— Directions —
In the material below, find all lines with the string "Protein" and copy them.

— Data supplied —
⁂
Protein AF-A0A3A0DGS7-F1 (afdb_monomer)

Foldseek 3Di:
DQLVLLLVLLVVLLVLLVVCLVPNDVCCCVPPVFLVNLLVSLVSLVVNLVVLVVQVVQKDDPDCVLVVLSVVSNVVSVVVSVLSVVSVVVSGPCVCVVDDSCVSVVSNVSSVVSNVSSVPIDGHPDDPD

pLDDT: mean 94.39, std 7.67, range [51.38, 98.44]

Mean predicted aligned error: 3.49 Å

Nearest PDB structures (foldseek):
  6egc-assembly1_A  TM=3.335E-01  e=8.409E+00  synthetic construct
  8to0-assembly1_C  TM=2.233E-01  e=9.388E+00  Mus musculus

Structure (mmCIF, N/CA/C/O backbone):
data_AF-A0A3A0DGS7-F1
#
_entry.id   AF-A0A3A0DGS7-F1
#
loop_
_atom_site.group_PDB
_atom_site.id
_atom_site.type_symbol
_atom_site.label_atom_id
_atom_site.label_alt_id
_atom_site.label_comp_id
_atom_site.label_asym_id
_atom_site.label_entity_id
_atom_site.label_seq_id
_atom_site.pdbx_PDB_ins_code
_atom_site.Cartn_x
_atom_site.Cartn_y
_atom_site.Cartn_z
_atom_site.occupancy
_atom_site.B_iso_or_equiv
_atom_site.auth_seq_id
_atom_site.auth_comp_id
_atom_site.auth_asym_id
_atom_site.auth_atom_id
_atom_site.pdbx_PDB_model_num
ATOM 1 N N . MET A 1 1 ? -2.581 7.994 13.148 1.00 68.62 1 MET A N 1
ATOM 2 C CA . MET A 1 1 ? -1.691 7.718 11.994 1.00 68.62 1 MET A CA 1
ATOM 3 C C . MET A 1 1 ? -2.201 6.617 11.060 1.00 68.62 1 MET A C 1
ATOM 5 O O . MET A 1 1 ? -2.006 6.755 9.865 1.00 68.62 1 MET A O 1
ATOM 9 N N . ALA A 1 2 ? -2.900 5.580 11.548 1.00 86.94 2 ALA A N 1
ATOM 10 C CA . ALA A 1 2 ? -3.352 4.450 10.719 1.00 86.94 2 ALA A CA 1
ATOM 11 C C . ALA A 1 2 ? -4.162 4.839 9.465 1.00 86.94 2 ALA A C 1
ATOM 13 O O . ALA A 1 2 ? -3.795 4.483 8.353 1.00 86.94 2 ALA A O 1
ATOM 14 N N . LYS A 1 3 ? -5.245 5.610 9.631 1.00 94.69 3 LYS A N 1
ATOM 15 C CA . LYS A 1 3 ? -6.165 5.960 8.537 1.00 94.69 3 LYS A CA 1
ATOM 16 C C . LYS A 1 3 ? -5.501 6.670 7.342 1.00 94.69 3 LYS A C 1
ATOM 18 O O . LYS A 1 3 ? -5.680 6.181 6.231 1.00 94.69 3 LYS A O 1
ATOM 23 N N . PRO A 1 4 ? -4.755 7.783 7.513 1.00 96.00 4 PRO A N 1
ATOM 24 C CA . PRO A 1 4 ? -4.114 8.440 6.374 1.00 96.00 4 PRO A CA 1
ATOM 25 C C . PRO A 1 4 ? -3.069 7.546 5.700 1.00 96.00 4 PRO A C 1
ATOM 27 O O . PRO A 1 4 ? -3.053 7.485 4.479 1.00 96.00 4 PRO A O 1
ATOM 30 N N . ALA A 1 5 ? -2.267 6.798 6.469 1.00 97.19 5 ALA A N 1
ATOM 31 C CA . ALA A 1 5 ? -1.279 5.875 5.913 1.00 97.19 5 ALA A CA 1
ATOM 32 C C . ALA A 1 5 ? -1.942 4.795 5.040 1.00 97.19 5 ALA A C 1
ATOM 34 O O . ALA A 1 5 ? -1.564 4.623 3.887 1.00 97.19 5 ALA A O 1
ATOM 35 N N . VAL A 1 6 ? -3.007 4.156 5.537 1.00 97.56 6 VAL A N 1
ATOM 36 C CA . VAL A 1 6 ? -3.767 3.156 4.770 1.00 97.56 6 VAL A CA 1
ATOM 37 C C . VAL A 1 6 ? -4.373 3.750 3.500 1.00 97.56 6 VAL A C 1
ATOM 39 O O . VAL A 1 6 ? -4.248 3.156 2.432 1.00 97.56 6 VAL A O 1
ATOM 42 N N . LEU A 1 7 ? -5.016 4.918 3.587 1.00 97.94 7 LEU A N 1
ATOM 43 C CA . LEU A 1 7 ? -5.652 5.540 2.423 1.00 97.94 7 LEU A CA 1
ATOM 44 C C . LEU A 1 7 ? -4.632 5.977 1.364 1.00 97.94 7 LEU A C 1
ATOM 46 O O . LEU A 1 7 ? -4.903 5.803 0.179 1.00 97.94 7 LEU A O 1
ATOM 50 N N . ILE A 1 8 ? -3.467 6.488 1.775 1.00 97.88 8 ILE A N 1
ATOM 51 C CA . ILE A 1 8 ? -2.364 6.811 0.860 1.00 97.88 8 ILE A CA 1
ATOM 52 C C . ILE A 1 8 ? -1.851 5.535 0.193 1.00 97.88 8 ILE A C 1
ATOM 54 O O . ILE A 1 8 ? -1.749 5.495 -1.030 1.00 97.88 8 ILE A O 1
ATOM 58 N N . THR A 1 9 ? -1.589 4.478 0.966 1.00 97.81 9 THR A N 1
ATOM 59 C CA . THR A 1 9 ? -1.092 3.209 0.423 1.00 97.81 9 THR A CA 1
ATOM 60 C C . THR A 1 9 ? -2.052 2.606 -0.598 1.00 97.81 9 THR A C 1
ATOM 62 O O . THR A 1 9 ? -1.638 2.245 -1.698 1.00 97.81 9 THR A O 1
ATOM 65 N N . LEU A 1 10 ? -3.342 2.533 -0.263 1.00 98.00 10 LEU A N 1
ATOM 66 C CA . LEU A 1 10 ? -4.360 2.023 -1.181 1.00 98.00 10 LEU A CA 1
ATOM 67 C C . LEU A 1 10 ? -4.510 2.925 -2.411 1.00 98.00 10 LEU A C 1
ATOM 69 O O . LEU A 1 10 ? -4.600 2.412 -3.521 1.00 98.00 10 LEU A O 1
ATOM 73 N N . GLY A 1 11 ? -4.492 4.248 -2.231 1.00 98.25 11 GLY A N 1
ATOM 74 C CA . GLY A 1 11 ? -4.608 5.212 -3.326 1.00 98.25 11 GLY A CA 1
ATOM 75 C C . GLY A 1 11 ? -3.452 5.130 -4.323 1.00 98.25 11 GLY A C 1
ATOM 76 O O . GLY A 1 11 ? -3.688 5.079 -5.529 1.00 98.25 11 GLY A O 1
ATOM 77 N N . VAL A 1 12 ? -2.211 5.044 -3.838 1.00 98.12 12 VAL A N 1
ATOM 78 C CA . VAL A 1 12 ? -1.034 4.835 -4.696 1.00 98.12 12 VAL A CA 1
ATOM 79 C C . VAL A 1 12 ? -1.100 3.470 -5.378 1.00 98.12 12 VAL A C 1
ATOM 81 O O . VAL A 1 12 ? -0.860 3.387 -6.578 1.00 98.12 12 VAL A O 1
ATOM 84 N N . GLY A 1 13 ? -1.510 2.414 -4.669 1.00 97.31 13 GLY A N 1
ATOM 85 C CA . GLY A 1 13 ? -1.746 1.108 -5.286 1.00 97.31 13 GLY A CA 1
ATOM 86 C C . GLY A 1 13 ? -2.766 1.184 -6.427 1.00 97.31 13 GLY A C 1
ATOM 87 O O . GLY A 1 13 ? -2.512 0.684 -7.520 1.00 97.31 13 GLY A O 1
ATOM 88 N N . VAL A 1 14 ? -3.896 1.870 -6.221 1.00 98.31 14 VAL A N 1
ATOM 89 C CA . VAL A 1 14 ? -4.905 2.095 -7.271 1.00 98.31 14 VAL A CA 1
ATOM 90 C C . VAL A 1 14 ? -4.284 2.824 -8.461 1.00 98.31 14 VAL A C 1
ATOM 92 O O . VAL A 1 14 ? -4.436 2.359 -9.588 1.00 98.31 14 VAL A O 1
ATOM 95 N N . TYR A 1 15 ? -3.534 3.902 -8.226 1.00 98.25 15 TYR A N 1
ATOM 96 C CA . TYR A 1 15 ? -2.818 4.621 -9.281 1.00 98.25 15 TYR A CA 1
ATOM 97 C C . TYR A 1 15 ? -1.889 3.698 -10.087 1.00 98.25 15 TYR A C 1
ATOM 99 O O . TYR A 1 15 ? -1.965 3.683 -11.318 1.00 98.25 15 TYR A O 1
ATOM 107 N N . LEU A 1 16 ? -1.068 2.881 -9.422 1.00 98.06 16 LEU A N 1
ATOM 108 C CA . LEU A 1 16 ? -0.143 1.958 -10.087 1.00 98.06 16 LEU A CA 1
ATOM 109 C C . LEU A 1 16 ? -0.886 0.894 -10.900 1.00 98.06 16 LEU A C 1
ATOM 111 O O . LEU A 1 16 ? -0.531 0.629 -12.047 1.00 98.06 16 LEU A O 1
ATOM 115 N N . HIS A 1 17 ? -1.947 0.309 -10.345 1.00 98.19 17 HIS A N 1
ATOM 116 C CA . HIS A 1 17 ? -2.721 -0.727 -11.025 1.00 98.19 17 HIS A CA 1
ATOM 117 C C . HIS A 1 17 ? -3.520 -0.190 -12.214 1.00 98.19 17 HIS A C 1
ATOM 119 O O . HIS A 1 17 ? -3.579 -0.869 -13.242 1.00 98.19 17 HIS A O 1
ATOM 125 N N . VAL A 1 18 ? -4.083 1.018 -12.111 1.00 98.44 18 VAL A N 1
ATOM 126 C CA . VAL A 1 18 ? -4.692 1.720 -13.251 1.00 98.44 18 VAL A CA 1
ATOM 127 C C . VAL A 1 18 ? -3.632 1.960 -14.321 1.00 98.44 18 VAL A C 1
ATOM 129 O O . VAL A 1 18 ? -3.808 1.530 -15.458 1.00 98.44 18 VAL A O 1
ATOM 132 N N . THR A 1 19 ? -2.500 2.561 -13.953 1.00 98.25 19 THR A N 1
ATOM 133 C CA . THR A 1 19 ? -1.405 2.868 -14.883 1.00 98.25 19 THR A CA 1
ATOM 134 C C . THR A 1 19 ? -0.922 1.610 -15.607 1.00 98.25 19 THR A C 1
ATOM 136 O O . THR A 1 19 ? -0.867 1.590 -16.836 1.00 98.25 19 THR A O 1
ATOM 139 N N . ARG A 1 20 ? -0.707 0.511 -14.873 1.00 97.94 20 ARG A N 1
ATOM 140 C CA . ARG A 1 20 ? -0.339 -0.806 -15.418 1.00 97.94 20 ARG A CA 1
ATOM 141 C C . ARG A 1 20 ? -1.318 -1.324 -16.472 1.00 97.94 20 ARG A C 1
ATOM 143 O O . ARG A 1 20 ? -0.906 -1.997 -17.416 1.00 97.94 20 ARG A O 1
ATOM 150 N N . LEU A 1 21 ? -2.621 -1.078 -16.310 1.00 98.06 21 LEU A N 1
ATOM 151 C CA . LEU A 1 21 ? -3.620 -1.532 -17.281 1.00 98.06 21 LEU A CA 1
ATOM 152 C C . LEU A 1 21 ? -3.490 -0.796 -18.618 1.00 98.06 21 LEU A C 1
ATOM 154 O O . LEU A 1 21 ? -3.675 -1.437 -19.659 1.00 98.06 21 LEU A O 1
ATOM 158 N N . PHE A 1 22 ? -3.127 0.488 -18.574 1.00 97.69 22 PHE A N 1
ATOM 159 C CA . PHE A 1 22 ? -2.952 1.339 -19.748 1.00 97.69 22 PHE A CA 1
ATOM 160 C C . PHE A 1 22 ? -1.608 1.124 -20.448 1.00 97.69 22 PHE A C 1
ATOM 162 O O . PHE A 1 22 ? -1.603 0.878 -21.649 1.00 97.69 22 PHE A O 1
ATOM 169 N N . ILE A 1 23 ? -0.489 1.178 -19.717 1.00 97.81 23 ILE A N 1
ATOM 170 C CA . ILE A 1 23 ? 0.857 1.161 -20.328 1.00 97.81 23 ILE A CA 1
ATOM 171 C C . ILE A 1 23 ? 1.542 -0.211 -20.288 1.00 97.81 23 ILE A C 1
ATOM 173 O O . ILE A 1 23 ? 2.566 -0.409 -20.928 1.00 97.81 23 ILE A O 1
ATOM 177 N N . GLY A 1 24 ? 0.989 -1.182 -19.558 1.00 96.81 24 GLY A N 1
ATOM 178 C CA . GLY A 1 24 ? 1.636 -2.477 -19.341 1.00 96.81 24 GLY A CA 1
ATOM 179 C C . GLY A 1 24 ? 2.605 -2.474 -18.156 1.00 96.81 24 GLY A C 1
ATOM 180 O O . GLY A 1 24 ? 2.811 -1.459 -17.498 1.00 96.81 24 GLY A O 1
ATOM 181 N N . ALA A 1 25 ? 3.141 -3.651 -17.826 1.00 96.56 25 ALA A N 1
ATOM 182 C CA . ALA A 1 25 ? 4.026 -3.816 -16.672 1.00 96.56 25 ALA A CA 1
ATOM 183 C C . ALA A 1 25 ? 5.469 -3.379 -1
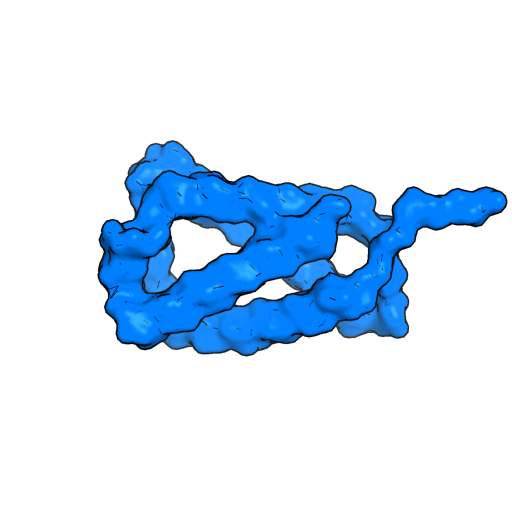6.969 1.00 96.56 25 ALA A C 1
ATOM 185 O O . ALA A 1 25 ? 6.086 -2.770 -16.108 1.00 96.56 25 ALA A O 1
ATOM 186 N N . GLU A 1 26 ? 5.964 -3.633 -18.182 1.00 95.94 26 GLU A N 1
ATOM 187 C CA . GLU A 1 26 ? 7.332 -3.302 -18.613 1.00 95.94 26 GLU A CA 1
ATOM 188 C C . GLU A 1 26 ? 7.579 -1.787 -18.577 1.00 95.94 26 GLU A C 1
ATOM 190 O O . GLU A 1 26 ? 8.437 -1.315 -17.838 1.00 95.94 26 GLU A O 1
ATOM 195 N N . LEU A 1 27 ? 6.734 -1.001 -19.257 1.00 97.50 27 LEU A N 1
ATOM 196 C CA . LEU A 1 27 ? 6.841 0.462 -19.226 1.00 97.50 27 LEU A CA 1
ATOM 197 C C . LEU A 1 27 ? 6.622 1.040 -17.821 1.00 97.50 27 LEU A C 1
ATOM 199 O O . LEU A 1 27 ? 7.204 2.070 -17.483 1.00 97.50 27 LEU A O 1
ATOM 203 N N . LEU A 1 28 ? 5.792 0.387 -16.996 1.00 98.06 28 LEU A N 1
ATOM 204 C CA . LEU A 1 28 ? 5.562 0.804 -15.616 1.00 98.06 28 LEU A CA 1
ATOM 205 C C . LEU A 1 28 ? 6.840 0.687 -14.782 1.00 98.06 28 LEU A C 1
⁂
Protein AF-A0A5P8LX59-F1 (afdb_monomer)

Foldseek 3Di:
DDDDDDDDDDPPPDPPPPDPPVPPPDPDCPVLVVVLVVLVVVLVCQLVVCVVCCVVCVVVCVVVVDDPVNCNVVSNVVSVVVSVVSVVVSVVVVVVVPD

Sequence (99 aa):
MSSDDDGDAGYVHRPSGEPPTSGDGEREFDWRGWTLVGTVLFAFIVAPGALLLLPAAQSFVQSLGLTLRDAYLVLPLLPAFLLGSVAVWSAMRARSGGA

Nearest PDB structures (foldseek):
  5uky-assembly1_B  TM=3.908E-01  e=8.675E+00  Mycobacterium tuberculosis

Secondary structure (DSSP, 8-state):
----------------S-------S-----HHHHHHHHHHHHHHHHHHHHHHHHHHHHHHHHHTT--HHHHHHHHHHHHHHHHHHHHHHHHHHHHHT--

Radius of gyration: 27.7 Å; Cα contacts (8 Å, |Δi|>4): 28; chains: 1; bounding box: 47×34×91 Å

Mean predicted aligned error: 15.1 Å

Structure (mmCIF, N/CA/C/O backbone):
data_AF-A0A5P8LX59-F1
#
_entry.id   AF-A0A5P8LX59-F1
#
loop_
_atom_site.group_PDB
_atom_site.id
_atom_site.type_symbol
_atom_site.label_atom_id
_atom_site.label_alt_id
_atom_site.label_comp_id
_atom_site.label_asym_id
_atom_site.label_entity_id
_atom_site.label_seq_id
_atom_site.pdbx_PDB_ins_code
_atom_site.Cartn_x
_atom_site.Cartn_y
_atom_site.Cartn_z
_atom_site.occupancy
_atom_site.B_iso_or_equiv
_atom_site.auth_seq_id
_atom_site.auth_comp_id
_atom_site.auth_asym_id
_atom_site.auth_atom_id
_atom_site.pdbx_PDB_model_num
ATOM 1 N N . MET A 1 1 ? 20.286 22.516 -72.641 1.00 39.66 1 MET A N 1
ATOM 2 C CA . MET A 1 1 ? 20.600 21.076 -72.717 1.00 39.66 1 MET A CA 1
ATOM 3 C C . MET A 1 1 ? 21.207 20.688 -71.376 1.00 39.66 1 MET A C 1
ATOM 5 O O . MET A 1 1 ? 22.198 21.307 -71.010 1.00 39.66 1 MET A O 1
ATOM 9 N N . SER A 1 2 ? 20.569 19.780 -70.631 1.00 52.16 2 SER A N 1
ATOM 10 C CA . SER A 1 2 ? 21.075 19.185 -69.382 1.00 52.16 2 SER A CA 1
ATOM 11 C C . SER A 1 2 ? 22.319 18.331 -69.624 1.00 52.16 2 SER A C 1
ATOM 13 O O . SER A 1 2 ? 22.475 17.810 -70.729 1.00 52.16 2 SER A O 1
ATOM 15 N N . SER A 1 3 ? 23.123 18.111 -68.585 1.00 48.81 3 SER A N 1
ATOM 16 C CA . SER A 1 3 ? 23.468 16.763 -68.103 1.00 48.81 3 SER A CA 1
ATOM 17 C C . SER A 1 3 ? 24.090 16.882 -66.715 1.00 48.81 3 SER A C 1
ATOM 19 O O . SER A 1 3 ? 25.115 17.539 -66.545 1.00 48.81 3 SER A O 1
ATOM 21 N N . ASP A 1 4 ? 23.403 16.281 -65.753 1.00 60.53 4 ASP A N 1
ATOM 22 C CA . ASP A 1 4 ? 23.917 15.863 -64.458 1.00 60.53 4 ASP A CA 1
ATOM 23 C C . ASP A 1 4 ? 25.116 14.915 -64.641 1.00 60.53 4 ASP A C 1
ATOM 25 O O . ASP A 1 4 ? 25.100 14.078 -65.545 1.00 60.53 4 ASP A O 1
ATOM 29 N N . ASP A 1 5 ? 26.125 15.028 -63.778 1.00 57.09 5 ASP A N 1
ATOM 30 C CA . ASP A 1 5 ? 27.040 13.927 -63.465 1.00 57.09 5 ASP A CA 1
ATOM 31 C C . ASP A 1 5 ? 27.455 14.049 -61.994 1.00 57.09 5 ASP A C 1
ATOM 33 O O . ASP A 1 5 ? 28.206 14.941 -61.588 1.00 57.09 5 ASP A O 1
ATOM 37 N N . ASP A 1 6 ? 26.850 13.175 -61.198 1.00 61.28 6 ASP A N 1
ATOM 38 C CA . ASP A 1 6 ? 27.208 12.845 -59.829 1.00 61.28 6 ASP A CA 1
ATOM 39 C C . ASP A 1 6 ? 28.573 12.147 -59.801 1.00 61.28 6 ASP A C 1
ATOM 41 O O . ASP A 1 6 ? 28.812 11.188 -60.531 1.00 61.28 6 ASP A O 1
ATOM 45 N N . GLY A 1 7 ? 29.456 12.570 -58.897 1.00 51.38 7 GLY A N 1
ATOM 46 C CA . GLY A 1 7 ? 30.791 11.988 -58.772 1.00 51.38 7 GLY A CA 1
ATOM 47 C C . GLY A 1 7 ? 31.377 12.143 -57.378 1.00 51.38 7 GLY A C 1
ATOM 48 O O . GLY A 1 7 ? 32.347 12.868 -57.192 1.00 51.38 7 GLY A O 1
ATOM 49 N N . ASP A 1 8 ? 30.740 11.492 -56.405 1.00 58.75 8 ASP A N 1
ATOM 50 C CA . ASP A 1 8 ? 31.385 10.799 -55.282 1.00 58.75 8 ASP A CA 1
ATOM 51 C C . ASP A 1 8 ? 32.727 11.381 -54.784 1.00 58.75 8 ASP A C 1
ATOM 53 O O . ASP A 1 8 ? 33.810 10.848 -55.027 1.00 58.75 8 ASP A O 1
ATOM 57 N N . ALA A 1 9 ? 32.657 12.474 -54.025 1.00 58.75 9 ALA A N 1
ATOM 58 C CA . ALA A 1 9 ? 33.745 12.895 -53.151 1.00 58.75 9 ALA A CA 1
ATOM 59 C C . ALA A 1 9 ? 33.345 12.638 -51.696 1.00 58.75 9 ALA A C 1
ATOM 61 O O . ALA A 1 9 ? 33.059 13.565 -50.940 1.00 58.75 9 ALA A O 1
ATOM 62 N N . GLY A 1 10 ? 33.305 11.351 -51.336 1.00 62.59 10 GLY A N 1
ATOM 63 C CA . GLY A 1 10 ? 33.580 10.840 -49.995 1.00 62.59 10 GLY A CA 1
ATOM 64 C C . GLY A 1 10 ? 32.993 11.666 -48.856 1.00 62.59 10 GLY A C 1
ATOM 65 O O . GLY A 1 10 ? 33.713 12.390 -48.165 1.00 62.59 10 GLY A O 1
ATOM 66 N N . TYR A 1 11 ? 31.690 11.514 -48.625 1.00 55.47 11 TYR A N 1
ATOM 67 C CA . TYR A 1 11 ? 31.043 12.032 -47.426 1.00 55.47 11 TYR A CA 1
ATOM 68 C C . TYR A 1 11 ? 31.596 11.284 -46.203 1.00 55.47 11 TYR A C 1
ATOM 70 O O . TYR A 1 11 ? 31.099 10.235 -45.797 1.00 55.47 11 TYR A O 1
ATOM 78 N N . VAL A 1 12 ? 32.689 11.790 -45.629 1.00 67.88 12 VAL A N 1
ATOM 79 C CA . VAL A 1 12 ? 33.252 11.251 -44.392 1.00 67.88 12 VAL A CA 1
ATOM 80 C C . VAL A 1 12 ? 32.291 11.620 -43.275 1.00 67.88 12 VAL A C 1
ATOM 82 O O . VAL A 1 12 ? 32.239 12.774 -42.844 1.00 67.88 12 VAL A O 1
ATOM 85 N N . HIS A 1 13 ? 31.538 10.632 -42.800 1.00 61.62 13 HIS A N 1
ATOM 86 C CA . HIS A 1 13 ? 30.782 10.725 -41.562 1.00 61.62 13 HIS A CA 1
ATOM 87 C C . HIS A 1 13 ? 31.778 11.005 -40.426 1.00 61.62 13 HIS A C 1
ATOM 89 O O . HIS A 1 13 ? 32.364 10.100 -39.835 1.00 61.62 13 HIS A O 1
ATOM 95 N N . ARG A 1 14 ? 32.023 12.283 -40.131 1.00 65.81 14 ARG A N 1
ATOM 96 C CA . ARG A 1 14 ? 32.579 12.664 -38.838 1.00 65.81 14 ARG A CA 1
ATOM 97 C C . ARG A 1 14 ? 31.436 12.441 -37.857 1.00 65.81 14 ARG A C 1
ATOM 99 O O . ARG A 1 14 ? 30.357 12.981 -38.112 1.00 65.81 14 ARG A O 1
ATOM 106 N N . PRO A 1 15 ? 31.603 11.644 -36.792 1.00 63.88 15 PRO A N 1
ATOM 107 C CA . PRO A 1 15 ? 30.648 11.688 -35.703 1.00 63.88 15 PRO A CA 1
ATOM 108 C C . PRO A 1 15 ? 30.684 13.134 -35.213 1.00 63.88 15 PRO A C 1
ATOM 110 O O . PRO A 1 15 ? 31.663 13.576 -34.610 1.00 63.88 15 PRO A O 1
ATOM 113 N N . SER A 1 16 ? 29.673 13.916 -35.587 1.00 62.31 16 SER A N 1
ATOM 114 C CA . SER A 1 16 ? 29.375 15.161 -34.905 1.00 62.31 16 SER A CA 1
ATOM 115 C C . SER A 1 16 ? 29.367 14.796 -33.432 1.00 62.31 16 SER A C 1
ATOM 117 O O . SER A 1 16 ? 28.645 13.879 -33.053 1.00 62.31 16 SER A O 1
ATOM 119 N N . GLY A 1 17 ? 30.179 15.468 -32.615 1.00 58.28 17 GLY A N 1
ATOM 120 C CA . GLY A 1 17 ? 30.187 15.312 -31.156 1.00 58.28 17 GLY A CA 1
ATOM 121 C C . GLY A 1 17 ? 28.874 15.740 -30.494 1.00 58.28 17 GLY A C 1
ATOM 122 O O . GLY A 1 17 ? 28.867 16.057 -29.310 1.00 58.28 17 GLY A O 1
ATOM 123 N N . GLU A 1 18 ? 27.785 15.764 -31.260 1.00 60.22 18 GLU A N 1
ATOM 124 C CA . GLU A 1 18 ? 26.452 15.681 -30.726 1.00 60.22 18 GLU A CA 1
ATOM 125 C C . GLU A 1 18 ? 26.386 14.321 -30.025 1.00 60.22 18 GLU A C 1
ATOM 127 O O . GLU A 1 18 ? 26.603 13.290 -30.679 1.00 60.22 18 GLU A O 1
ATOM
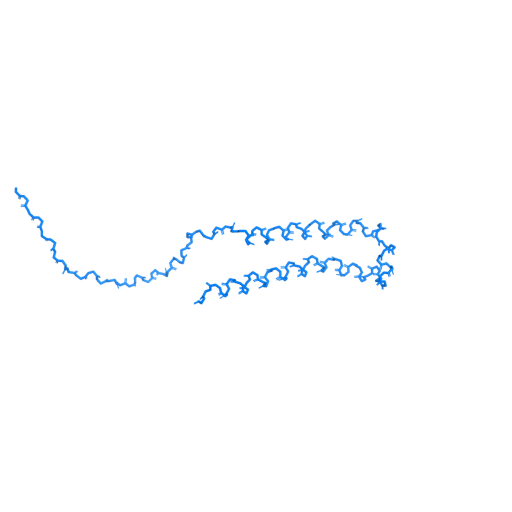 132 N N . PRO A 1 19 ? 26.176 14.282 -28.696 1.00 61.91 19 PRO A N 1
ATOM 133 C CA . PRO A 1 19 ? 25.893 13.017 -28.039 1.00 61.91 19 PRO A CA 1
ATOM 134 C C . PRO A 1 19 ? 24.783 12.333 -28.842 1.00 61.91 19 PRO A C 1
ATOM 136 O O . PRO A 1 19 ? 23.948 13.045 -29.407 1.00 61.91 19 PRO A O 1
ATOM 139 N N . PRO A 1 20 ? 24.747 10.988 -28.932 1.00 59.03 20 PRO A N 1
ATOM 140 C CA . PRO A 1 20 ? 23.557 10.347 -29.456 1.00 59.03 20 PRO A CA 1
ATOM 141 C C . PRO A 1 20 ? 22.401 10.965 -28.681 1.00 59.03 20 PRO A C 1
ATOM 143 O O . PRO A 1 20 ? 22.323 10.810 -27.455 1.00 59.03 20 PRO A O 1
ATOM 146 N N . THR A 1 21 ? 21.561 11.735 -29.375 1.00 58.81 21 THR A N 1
⁂
— Answer —
Protein AF-A0A3A0DGS7-F1 (afdb_monomer)
Protein AF-A0A5P8LX59-F1 (afdb_monomer)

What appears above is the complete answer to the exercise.